第116話 筑前煮のお手伝い


 助さんは何かを焼きながらたくさんの野菜を切っていたようで、作業台にはまた大きなボールがたくさん積み上げるように置かれていた。



「野菜をたくさん切ったは良いんだけど、手狭になってきちゃって。ローテーブルの方に移動させてもらっても良い?」


「分かりました」



 助さんが運んで欲しいと言ったものを順番にローテーブルの方に運んでいく。横に並べるように広げていくと、ギリギリだったけど全てのボールを置くことができた。



「ありがとう。助かったよ」



 助さんはそう言いながら次々と野菜を切っていく。ダダダッと切られた野菜は弧を描いて隣に置かれたボールにそのまま放り込まれていく。流石の凄技だ。



「これもお願い」


「はい! あ、でもローテーブルはいっぱいになっちゃいました」


「え、もう? うーん、筑前煮だけ作っちゃおうかな。サクちゃん、インゲンマメが入ってる一番大きいボールを取ってくれる?」



 助さんに言われてローテーブルの方に行くと、一番大きなボールにインゲンマメやニンジン、レンコンなんかが山のように入っていた。さっき運んだときも物凄く重たかったやつだ。



「よっこいしょ」



 慎重に持ち上げたボールを両手で持ってキッチンに向かうと、助さんはそれを片手で受け取って軽々と運んだ。そしてボールをひっくり返して中身をごろごろと鍋に流し込んでいく。だけど鍋もいつも見るやつの何倍も大きくて、コンロに収まり切っていない。



「これ、どうするんですか?」


「ん? 裏で煮込むんだよ」


「裏?」



 ボクがキョトンとしているのを見た助さんは悪戯っぽくニッと笑って、鍋を片手に持ってボクを手招きした。連れられるままに助さんについて行くと、色守荘の裏の流し場の横に焚き火が用意されていた。



「これは、えっと?」


「これは僕がさっき起こしておいたの。毎年一気に作りたい煮物はここで煮込んじゃうんだよね」


「そうなんですか」


「火の番をシヨウに頼んでたんだけど……いないな」



 冬木紫陽さんは今年村に来てくれた小学校の先生だ。助さんはよく小学校の手伝いにも行くからそこで仲良くなったらしい。

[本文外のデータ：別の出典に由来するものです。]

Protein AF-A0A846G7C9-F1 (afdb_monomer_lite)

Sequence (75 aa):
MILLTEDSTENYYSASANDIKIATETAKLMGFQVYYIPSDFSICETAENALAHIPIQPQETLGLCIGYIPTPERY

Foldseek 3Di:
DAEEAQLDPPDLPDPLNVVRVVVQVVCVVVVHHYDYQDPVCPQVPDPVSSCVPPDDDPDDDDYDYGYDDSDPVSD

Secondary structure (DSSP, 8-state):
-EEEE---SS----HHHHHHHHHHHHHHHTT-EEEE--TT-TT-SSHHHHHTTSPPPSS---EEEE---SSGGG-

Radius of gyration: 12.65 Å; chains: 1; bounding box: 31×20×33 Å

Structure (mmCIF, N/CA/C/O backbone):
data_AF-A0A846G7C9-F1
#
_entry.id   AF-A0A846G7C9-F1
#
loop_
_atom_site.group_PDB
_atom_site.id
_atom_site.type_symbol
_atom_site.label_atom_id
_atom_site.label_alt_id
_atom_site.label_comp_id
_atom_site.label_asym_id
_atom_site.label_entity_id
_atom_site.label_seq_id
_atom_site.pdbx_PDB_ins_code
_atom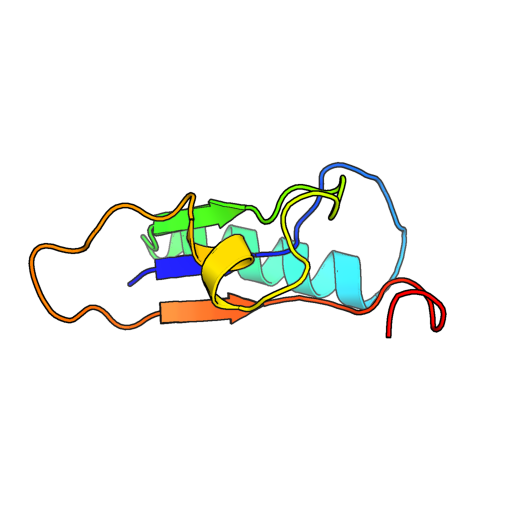_site.Cartn_x
_atom_site.Cartn_y
_atom_site.Cartn_z
_atom_site.occupancy
_atom_site.B_iso_or_equiv
_atom_site.auth_seq_id
_atom_site.auth_comp_id
_atom_site.auth_asym_id
_atom_site.auth_atom_id
_atom_site.pdbx_PDB_model_num
ATOM 1 N N . MET A 1 1 ? -6.137 7.612 11.433 1.00 93.06 1 MET A N 1
ATOM 2 C CA . MET A 1 1 ? -5.853 7.873 10.008 1.00 93.06 1 MET A CA 1
ATOM 3 C C . MET A 1 1 ? -5.276 6.611 9.413 1.00 93.06 1 MET A C 1
ATOM 5 O O . MET A 1 1 ? -4.524 5.928 10.107 1.00 93.06 1 MET A O 1
ATOM 9 N N . ILE A 1 2 ? -5.670 6.293 8.187 1.00 95.00 2 ILE A N 1
ATOM 10 C CA . ILE A 1 2 ? -5.262 5.074 7.490 1.00 95.00 2 ILE A CA 1
ATOM 11 C C . ILE A 1 2 ? -4.390 5.453 6.300 1.00 95.00 2 ILE A C 1
ATOM 13 O O . ILE A 1 2 ? -4.676 6.436 5.618 1.00 95.00 2 ILE A O 1
ATOM 17 N N . LEU A 1 3 ? -3.339 4.676 6.064 1.00 94.56 3 LEU A N 1
ATOM 18 C CA . LEU A 1 3 ? -2.546 4.720 4.846 1.00 94.56 3 LEU A CA 1
ATOM 19 C C . LEU A 1 3 ? -2.679 3.382 4.122 1.00 94.56 3 LEU A C 1
ATOM 21 O O . LEU A 1 3 ? -2.385 2.346 4.711 1.00 94.56 3 LEU A O 1
ATOM 25 N N . LEU A 1 4 ? -3.070 3.416 2.855 1.00 92.00 4 LEU A N 1
ATOM 26 C CA . LEU A 1 4 ? -2.895 2.318 1.912 1.00 92.00 4 LEU A CA 1
ATOM 27 C C . LEU A 1 4 ? -1.671 2.634 1.043 1.00 92.00 4 LEU A C 1
ATOM 29 O O . LEU A 1 4 ? -1.585 3.737 0.506 1.00 92.00 4 LEU A O 1
ATOM 33 N N . THR A 1 5 ? -0.709 1.718 0.945 1.00 90.44 5 THR A N 1
ATOM 34 C CA . THR A 1 5 ? 0.568 1.976 0.261 1.00 90.44 5 THR A CA 1
ATOM 35 C C . THR A 1 5 ? 0.987 0.842 -0.671 1.00 90.44 5 THR A C 1
ATOM 37 O O . THR A 1 5 ? 0.849 -0.332 -0.328 1.00 90.44 5 THR A O 1
ATOM 40 N N . GLU A 1 6 ? 1.552 1.196 -1.826 1.00 86.44 6 GLU A N 1
ATOM 41 C CA . GLU A 1 6 ? 2.270 0.280 -2.729 1.00 86.44 6 GLU A CA 1
ATOM 42 C C . GLU A 1 6 ? 3.769 0.179 -2.400 1.00 86.44 6 GLU A C 1
ATOM 44 O O . GLU A 1 6 ? 4.577 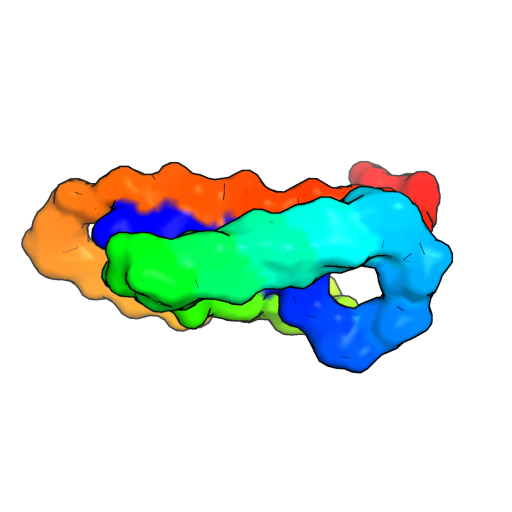-0.146 -3.271 1.00 86.44 6 GLU A O 1
ATOM 49 N N . ASP A 1 7 ? 4.174 0.478 -1.159 1.00 81.50 7 ASP A N 1
ATOM 50 C CA . ASP A 1 7 ? 5.510 0.159 -0.637 1.00 81.50 7 ASP A CA 1
ATOM 51 C C . ASP A 1 7 ? 5.705 -1.369 -0.621 1.00 81.50 7 ASP A C 1
ATOM 53 O O . ASP A 1 7 ? 5.543 -2.047 0.394 1.00 81.50 7 ASP A O 1
ATOM 57 N N . SER A 1 8 ? 5.950 -1.933 -1.802 1.00 68.75 8 SER A N 1
ATOM 58 C CA . SER A 1 8 ? 6.104 -3.360 -2.026 1.00 68.75 8 SER A CA 1
ATOM 59 C C . SER A 1 8 ? 7.500 -3.808 -1.612 1.00 68.75 8 SER A C 1
ATOM 61 O O . SER A 1 8 ? 8.487 -3.115 -1.853 1.00 68.75 8 SER A O 1
ATOM 63 N N . THR A 1 9 ? 7.617 -5.026 -1.087 1.00 57.88 9 THR A N 1
ATOM 64 C CA . THR A 1 9 ? 8.919 -5.654 -0.805 1.00 57.88 9 THR A CA 1
ATOM 65 C C . THR A 1 9 ? 9.701 -6.028 -2.069 1.00 57.88 9 THR A C 1
ATOM 67 O O . THR A 1 9 ? 10.892 -6.339 -1.982 1.00 57.88 9 THR A O 1
ATOM 70 N N . GLU A 1 10 ? 9.062 -6.000 -3.244 1.00 61.53 10 GLU A N 1
ATOM 71 C CA . GLU A 1 10 ? 9.732 -6.192 -4.526 1.00 61.53 10 GLU A CA 1
ATOM 72 C C . GLU A 1 10 ? 10.549 -4.939 -4.865 1.00 61.53 10 GLU A C 1
ATOM 74 O O . GLU A 1 10 ? 10.011 -3.859 -5.097 1.00 61.53 10 GLU A O 1
ATOM 79 N N . ASN A 1 11 ? 11.877 -5.087 -4.841 1.00 55.22 11 ASN A N 1
ATOM 80 C CA . ASN A 1 11 ? 12.852 -4.013 -5.032 1.00 55.22 11 ASN A CA 1
ATOM 81 C C . ASN A 1 11 ? 12.831 -3.454 -6.466 1.00 55.22 11 ASN A C 1
ATOM 83 O O . ASN A 1 11 ? 13.732 -3.713 -7.265 1.00 55.22 11 ASN A O 1
ATOM 87 N N . TYR A 1 12 ? 11.834 -2.640 -6.790 1.00 62.44 12 TYR A N 1
ATOM 88 C CA . TYR A 1 12 ? 11.918 -1.714 -7.909 1.00 62.44 12 TYR A CA 1
ATOM 89 C C . TYR A 1 12 ? 12.687 -0.476 -7.448 1.00 62.44 12 TYR A C 1
ATOM 91 O O . TYR A 1 12 ? 12.186 0.364 -6.704 1.00 62.44 12 TYR A O 1
ATOM 99 N N . TYR A 1 13 ? 13.944 -0.366 -7.876 1.00 70.25 13 TYR A N 1
ATOM 100 C CA . TYR A 1 13 ? 14.765 0.808 -7.597 1.00 70.25 13 TYR A CA 1
ATOM 101 C C . TYR A 1 13 ? 14.339 1.969 -8.504 1.00 70.25 13 TYR A C 1
ATOM 103 O O . TYR A 1 13 ? 14.879 2.156 -9.593 1.00 70.25 13 TYR A O 1
ATOM 111 N N . SER A 1 14 ? 13.364 2.754 -8.050 1.00 79.88 14 SER A N 1
ATOM 112 C CA . SER A 1 14 ? 12.979 4.030 -8.658 1.00 79.88 14 SER A CA 1
ATOM 113 C C . SER A 1 14 ? 12.946 5.141 -7.605 1.00 79.88 14 SER A C 1
ATOM 115 O O . SER A 1 14 ? 12.829 4.874 -6.406 1.00 79.88 14 SER A O 1
ATOM 117 N N . ALA A 1 15 ? 13.052 6.400 -8.042 1.00 85.62 15 ALA A N 1
ATOM 118 C CA . ALA A 1 15 ? 12.906 7.546 -7.142 1.00 85.62 15 ALA A CA 1
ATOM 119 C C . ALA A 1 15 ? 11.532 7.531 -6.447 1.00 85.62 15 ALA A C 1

 シヨウさんは元気な人だ。助さんといるとテンションが合って居心地が良いと教えてくれた。助さんもシヨウさんといることが楽しいらしくて、



「あんな感じだけど真面目な奴だし、何かよんどころない事情があったんだろうね」


「よんどころ?」


「まあ、どうしようもないとか、そんな感じかな」


「なるほど」


「だけど火の放置は危ないな」



 助さんがそう呟いた瞬間、助さんの後ろの茂みがガサゴソと揺れた。ボクは慌てて威嚇の体勢を取る。けれど茂みから出てきたのは見知った顔だった。



「バーン!」


「ツバキさん!」



 飛び出してきたのは夏井椿さん。シヨウさんと同じく小学校の先生で、今年で三十路なはずなのにいつまで経っても子どもっぽい悪戯が好きな人、らしい。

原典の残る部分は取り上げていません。